TASK PROMPT ▸
Exactly as written, copy the lines that run from the start of the data below to the line containing "ATOM 1 N N .", both ends included.

[Collection entries]
————

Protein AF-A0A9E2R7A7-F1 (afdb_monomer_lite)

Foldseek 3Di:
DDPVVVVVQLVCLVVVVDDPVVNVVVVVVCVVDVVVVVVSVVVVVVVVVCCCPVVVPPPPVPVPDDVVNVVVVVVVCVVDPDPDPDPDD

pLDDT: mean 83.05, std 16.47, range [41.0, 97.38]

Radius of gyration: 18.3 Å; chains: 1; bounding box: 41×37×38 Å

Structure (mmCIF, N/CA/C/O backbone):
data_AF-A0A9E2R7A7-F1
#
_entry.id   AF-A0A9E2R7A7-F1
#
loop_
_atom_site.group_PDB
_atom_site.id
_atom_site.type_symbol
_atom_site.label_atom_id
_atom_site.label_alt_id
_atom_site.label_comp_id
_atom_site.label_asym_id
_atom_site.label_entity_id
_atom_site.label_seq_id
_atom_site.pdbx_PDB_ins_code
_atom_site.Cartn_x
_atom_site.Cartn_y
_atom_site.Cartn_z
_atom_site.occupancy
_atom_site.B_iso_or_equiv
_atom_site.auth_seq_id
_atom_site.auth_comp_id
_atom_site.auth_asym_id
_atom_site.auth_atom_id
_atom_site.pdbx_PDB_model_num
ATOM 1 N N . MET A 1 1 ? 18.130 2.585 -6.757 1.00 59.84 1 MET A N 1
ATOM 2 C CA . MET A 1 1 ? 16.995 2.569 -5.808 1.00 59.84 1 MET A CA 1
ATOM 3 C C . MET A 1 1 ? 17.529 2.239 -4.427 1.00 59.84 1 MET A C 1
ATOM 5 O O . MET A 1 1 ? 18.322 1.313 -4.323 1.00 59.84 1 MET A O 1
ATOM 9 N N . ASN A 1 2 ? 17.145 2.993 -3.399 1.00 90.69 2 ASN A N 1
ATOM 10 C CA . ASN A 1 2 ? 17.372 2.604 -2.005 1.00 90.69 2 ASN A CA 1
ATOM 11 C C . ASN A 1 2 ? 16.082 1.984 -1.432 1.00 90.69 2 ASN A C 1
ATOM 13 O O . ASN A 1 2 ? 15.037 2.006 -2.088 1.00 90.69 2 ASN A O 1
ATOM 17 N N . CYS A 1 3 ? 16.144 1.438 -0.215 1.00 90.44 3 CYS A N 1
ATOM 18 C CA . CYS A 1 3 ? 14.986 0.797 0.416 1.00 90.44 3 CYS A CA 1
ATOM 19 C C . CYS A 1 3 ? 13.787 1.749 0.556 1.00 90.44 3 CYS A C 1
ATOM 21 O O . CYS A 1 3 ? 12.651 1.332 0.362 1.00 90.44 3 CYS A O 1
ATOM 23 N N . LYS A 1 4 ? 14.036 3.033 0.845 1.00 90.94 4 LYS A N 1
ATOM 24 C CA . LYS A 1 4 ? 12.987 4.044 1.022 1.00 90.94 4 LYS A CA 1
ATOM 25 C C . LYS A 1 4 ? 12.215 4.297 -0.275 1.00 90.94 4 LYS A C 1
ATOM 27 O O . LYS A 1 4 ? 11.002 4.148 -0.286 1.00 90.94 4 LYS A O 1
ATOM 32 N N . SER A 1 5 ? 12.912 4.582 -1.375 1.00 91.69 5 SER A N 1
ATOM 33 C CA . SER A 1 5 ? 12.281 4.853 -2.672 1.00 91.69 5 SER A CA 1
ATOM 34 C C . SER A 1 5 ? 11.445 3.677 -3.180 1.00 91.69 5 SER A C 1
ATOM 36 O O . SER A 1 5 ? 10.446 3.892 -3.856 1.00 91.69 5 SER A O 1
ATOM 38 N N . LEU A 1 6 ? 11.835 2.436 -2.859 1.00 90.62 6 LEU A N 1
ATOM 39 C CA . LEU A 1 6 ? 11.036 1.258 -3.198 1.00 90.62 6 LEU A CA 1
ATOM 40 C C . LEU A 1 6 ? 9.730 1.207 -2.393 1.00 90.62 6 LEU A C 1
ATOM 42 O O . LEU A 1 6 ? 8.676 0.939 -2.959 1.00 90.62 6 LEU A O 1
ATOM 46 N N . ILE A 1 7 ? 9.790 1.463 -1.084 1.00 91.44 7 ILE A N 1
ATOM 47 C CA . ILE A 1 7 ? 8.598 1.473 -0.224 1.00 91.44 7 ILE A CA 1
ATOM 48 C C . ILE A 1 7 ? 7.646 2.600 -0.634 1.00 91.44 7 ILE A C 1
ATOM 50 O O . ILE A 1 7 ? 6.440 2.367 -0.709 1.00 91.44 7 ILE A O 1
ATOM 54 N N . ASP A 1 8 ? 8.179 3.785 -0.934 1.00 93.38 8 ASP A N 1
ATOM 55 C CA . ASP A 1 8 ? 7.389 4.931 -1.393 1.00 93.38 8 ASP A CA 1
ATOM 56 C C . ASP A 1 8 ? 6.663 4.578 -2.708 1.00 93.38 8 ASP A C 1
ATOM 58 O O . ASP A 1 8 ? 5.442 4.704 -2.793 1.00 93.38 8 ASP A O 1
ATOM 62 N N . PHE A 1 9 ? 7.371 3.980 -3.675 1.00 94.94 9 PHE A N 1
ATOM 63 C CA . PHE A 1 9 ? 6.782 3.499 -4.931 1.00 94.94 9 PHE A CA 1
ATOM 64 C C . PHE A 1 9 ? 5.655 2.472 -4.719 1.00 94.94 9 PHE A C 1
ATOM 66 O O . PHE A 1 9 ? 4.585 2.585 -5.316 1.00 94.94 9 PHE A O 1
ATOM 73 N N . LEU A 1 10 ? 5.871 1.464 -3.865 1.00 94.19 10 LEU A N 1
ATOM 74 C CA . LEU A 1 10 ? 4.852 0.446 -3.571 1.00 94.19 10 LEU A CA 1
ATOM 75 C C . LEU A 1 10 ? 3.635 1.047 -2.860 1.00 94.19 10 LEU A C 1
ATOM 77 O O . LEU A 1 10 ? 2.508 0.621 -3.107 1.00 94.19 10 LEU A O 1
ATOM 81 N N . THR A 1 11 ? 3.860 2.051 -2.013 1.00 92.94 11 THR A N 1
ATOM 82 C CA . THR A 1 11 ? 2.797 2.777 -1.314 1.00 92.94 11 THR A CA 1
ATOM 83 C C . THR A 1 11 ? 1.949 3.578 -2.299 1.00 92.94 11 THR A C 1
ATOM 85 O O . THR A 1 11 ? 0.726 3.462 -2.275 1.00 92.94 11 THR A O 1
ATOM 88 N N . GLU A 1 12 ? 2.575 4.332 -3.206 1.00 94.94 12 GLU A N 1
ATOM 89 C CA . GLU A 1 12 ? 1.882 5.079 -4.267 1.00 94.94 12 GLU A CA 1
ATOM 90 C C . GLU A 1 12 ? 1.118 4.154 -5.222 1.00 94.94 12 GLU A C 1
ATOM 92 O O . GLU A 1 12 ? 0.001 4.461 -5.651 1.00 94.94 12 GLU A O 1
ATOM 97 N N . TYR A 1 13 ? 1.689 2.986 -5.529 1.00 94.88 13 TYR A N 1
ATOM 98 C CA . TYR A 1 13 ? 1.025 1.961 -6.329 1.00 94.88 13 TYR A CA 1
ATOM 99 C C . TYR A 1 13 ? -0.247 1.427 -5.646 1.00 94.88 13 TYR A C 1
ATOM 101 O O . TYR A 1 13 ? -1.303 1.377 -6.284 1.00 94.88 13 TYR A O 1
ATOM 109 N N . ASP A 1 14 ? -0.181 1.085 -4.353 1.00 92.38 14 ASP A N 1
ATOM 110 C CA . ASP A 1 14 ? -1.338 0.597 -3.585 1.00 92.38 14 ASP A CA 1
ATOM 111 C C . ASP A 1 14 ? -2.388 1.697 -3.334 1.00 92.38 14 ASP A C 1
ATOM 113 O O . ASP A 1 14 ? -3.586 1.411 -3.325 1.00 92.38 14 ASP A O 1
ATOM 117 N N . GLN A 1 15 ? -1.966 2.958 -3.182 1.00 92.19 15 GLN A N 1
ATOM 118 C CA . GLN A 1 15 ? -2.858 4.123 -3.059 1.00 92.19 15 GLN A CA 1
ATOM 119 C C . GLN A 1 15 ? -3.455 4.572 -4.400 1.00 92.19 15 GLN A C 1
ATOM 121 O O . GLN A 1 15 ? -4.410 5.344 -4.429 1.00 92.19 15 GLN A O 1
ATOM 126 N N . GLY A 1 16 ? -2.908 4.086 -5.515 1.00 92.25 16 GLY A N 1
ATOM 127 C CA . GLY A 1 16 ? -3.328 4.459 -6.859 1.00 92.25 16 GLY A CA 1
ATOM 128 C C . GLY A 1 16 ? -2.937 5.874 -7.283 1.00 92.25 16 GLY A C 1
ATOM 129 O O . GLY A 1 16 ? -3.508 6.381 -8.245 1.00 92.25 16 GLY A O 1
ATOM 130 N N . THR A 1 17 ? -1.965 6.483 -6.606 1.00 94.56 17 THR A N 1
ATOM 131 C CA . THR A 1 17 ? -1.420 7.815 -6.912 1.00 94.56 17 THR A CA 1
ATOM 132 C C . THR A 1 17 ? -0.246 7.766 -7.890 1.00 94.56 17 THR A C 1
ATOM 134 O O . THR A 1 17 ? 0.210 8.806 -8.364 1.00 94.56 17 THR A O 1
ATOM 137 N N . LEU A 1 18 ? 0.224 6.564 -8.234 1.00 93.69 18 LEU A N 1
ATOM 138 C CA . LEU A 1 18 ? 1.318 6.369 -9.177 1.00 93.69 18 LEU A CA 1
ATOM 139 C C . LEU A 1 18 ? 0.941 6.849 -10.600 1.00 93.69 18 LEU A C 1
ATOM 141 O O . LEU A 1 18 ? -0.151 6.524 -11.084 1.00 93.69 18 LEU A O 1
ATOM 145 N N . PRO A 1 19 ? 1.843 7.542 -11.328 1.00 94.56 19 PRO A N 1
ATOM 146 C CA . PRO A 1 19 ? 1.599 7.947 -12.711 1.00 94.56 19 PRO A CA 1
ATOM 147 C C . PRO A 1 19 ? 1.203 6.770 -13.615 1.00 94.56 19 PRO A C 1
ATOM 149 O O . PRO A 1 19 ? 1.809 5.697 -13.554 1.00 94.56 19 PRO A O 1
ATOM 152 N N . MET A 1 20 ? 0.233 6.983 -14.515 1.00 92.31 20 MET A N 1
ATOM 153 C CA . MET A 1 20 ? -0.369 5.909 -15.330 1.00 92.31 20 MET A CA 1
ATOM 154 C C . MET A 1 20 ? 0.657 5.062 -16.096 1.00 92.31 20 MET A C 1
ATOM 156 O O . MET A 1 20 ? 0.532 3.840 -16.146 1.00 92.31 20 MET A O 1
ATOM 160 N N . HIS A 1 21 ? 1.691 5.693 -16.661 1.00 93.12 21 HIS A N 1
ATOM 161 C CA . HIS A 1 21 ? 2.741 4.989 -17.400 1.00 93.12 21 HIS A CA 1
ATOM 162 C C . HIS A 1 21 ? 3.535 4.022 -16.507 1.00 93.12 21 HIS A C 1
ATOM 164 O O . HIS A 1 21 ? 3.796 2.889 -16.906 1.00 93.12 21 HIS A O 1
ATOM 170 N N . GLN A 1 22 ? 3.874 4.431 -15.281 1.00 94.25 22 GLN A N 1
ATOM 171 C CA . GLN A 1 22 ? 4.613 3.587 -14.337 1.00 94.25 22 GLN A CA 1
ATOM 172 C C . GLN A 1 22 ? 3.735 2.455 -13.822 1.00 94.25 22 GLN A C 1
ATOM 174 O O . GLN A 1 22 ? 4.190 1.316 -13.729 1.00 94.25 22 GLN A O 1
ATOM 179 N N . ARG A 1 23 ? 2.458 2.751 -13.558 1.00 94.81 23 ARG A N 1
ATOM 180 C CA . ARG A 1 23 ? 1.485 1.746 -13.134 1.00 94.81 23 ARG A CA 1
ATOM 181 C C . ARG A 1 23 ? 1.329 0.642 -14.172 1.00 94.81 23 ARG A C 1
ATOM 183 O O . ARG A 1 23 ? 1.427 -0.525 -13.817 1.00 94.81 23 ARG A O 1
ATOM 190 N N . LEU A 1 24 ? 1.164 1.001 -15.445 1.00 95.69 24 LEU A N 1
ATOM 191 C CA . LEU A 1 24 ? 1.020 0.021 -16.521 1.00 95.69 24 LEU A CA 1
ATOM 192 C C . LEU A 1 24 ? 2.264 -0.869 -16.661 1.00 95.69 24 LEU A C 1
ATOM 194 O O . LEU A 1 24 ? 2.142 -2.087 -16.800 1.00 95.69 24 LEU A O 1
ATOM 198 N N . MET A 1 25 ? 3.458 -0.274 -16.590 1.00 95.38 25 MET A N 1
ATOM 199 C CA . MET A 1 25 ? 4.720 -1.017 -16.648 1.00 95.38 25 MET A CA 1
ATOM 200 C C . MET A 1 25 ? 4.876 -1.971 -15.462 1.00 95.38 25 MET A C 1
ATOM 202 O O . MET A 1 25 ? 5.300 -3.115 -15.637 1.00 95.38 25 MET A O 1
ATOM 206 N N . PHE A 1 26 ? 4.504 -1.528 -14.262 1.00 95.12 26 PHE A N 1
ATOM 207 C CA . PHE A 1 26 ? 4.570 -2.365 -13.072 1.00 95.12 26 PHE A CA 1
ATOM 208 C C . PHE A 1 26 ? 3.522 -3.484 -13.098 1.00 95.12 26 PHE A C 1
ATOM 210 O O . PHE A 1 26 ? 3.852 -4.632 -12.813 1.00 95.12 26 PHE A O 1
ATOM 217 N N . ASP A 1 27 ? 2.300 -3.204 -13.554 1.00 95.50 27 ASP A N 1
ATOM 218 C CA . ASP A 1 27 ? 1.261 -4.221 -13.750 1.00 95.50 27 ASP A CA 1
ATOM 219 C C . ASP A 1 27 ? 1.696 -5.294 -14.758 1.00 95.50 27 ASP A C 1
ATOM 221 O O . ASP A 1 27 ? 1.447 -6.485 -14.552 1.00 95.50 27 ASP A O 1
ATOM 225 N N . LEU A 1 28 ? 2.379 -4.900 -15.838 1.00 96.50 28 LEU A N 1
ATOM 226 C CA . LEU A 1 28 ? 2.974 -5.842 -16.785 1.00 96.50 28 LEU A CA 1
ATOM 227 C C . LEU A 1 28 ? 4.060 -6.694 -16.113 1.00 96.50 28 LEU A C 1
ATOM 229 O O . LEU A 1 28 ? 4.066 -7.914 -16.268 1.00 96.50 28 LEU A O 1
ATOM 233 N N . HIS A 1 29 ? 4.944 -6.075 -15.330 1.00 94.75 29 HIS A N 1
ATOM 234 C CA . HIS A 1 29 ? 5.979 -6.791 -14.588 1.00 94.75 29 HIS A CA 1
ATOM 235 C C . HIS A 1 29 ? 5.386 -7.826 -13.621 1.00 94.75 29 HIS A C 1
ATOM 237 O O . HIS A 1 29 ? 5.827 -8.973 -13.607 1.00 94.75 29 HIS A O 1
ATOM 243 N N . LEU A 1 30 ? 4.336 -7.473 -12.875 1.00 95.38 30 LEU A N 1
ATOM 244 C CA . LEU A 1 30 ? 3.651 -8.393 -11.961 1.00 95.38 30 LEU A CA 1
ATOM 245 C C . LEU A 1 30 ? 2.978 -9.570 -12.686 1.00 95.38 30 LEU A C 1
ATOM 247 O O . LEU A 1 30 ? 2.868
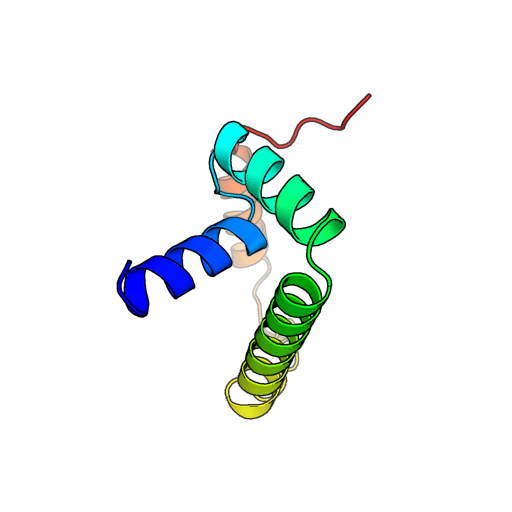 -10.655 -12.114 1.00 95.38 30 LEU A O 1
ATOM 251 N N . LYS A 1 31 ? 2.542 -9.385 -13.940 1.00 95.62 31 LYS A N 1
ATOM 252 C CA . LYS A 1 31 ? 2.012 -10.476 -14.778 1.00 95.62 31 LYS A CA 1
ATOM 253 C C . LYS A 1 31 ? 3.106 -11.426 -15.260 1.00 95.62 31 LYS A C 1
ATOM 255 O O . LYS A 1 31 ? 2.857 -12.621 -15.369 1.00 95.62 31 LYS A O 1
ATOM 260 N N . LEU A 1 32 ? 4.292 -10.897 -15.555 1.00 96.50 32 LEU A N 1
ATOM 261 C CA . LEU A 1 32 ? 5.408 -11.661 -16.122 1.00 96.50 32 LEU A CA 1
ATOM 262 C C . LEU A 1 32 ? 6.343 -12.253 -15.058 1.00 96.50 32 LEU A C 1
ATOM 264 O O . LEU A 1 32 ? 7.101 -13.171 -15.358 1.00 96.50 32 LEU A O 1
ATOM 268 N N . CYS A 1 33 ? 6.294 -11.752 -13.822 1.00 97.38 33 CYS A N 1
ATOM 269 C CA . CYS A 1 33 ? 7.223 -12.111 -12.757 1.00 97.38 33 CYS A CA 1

————

EXERCISE ANSWER ▸
Protein AF-A0A9E2R7A7-F1 (afdb_monomer_lite)

Foldseek 3Di:
DDPVVVVVQLVCLVVVVDDPVVNVVVVVVCVVDVVVVVVSVVVVVVVVVCCCPVVVPPPPVPVPDDVVNVVVVVVVCVVDPDPDPDPDD

pLDDT: mean 83.05, std 16.47, range [41.0, 97.38]

Radius of gyration: 18.3 Å; chains: 1; bounding box: 41×37×38 Å

Structure (mmCIF, N/CA/C/O backbone):
data_AF-A0A9E2R7A7-F1
#
_entry.id   AF-A0A9E2R7A7-F1
#
loop_
_atom_site.group_PDB
_atom_site.id
_atom_site.type_symbol
_atom_site.label_atom_id
_atom_site.label_alt_id
_atom_site.label_comp_id
_atom_site.label_asym_id
_atom_site.label_entity_id
_atom_site.label_seq_id
_atom_site.pdbx_PDB_ins_code
_atom_site.Cartn_x
_atom_site.Cartn_y
_atom_site.Cartn_z
_atom_site.occupancy
_atom_site.B_iso_or_equiv
_atom_site.auth_seq_id
_atom_site.auth_comp_id
_atom_site.auth_asym_id
_atom_site.auth_atom_id
_atom_site.pdbx_PDB_model_num
ATOM 1 N N . MET A 1 1 ? 18.130 2.585 -6.757 1.00 59.84 1 MET A N 1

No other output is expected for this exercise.